## EXERCISE OBJECTIVE
Return, exactly and in full, the lines of the records below starting at the one with "ATOM 35 N N" and ending at the one with "ATOM 80 C CA", and no other lines.

Collection entries:
********

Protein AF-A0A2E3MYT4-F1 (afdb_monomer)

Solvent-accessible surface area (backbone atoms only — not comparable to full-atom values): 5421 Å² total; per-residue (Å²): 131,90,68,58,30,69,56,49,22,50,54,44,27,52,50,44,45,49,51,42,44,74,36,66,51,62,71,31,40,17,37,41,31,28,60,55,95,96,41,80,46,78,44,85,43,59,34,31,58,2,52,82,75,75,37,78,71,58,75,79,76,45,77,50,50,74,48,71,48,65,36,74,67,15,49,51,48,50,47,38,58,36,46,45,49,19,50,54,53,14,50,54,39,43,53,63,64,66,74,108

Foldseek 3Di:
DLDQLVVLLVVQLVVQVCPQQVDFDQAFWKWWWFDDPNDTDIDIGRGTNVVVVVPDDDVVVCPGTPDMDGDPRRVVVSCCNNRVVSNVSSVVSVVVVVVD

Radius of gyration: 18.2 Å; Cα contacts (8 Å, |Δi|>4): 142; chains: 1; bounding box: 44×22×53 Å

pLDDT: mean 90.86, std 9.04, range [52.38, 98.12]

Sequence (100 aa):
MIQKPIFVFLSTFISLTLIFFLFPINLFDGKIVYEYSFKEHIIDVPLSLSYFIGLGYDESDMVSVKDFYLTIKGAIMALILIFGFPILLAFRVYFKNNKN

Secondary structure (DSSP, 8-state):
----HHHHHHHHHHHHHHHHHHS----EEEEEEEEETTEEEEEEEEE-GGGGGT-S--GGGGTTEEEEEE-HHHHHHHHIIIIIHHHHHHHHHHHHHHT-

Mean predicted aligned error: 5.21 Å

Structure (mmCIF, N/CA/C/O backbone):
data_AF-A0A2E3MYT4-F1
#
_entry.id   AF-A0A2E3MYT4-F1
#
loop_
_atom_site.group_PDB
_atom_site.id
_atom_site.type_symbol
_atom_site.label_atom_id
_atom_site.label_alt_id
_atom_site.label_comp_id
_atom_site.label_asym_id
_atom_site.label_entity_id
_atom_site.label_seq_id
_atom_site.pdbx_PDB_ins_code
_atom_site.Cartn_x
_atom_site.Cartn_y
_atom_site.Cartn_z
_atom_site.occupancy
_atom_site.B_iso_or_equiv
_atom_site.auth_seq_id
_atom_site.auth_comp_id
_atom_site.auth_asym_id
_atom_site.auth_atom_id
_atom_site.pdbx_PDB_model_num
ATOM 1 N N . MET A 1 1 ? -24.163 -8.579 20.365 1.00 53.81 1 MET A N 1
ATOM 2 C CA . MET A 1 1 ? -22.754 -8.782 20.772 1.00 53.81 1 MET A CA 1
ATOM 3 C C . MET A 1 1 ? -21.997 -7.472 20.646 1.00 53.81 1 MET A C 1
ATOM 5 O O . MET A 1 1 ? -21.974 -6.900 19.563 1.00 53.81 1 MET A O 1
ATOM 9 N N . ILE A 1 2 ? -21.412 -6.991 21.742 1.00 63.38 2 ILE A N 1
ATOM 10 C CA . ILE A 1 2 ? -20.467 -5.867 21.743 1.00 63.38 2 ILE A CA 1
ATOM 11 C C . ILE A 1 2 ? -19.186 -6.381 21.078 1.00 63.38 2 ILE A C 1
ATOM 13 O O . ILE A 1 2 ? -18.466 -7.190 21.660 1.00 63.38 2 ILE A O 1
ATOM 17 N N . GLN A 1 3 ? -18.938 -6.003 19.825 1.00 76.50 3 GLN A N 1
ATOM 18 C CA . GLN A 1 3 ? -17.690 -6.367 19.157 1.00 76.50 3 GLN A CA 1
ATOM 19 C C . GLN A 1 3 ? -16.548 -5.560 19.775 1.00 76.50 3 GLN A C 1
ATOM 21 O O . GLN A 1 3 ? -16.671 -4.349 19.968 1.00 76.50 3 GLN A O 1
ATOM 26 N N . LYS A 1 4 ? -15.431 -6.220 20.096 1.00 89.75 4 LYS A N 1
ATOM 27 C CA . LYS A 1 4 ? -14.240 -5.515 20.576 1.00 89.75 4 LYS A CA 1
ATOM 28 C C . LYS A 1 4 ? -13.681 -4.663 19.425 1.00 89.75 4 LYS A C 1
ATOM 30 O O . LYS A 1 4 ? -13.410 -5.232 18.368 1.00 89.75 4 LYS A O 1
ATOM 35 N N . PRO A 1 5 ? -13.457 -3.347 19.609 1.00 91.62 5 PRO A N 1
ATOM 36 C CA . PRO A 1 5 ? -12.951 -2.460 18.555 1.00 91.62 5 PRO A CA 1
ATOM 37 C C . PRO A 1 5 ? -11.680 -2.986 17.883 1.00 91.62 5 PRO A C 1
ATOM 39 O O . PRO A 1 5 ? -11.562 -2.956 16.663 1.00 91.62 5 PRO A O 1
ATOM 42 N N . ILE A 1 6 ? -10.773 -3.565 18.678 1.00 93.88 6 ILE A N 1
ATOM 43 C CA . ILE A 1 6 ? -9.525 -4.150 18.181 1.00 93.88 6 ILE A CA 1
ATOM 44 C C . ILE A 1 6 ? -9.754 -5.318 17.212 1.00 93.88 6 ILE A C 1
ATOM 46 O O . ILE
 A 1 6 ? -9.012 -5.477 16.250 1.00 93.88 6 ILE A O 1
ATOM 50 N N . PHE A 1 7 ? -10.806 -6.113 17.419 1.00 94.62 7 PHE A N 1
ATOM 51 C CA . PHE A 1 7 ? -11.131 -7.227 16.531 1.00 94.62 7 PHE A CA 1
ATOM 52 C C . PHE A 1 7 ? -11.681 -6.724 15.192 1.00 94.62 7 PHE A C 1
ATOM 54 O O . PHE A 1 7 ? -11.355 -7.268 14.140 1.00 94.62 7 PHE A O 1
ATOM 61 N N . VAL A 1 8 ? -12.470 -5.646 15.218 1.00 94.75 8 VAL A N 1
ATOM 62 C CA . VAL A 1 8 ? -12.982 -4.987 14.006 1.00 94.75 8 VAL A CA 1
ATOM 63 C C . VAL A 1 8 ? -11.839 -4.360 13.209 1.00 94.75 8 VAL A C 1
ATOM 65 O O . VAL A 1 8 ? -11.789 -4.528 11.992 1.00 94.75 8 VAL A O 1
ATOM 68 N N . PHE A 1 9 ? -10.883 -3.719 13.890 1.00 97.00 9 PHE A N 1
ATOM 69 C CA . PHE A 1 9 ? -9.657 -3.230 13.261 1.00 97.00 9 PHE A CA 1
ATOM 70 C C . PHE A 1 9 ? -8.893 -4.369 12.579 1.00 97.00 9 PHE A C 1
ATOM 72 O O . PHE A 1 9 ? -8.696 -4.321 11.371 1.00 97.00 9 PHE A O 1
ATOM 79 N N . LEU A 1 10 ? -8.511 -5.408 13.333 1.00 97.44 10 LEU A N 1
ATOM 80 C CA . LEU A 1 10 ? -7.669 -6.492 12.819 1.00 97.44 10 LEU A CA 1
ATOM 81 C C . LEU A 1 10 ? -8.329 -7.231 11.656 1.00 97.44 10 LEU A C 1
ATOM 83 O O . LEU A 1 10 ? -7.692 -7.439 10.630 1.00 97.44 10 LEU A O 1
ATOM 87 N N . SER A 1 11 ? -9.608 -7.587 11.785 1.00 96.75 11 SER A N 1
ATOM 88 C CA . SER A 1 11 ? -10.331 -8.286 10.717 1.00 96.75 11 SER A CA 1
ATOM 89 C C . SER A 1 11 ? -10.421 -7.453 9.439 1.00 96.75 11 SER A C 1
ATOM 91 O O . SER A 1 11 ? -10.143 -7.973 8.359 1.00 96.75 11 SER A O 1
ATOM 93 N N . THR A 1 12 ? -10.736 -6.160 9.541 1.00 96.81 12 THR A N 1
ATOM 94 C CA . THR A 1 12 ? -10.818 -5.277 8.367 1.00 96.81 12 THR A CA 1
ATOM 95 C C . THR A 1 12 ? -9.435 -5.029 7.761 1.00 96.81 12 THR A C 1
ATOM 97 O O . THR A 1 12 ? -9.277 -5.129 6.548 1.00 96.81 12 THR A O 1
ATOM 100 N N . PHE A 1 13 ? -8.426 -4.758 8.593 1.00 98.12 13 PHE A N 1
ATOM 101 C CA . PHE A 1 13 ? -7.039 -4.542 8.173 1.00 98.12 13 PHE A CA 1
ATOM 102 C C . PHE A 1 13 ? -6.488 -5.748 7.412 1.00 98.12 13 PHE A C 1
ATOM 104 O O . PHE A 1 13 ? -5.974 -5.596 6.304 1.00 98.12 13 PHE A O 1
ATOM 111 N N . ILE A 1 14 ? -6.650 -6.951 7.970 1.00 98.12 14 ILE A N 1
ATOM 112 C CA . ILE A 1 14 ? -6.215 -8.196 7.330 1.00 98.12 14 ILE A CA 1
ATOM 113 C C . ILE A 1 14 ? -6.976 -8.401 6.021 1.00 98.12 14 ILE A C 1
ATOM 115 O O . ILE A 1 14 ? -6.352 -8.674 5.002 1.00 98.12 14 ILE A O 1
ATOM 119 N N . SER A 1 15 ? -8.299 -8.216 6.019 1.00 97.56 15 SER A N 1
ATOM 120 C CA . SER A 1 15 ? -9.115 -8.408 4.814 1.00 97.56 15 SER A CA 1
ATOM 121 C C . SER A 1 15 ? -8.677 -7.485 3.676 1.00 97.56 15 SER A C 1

********

## RESPONSE
ATOM 35 N N . PRO A 1 5 ? -13.457 -3.347 19.609 1.00 91.62 5 PRO A N 1
ATOM 36 C CA . PRO A 1 5 ? -12.951 -2.460 18.555 1.00 91.62 5 PRO A CA 1
ATOM 37 C C . PRO A 1 5 ? -11.680 -2.986 17.883 1.00 91.62 5 PRO A C 1
ATOM 39 O O . PRO A 1 5 ? -11.562 -2.956 16.663 1.00 91.62 5 PRO A O 1
ATOM 42 N N . ILE A 1 6 ? -10.773 -3.565 18.678 1.00 93.88 6 ILE A N 1
ATOM 43 C CA . ILE A 1 6 ? -9.525 -4.150 18.181 1.00 93.88 6 ILE A CA 1
ATOM 44 C C . ILE A 1 6 ? -9.754 -5.318 17.212 1.00 93.88 6 ILE A C 1
ATOM 46 O O . ILE
 A 1 6 ? -9.012 -5.477 16.250 1.00 93.88 6 ILE A O 1
ATOM 50 N N . PHE A 1 7 ? -10.806 -6.113 17.419 1.00 94.62 7 PHE A N 1
ATOM 51 C CA . PHE A 1 7 ? -11.131 -7.227 16.531 1.00 94.62 7 PHE A CA 1
ATOM 52 C C . PHE A 1 7 ? -11.681 -6.724 15.192 1.00 94.62 7 PHE A C 1
ATOM 54 O O . PHE A 1 7 ? -11.355 -7.268 14.140 1.00 94.62 7 PHE A O 1
ATOM 61 N N . VAL A 1 8 ? -12.470 -5.646 15.218 1.00 94.75 8 VAL A N 1
ATOM 62 C CA . VAL A 1 8 ? -12.982 -4.987 14.006 1.00 94.75 8 VAL A CA 1
ATOM 63 C C . VAL A 1 8 ? -11.839 -4.360 13.209 1.00 94.75 8 VAL A C 1
ATOM 65 O O . VAL A 1 8 ? -11.789 -4.528 11.992 1.00 94.75 8 VAL A O 1
ATOM 68 N N . PHE A 1 9 ? -10.883 -3.719 13.890 1.00 97.00 9 PHE A N 1
ATOM 69 C CA . PHE A 1 9 ? -9.657 -3.230 13.261 1.00 97.00 9 PHE A CA 1
ATOM 70 C C . PHE A 1 9 ? -8.893 -4.369 12.579 1.00 97.00 9 PHE A C 1
ATOM 72 O O . PHE A 1 9 ? -8.696 -4.321 11.371 1.00 97.00 9 PHE A O 1
ATOM 79 N N . LEU A 1 10 ? -8.511 -5.408 13.333 1.00 97.44 10 LEU A N 1
ATOM 80 C CA . LEU A 1 10 ? -7.669 -6.492 12.819 1.00 97.44 10 LEU A CA 1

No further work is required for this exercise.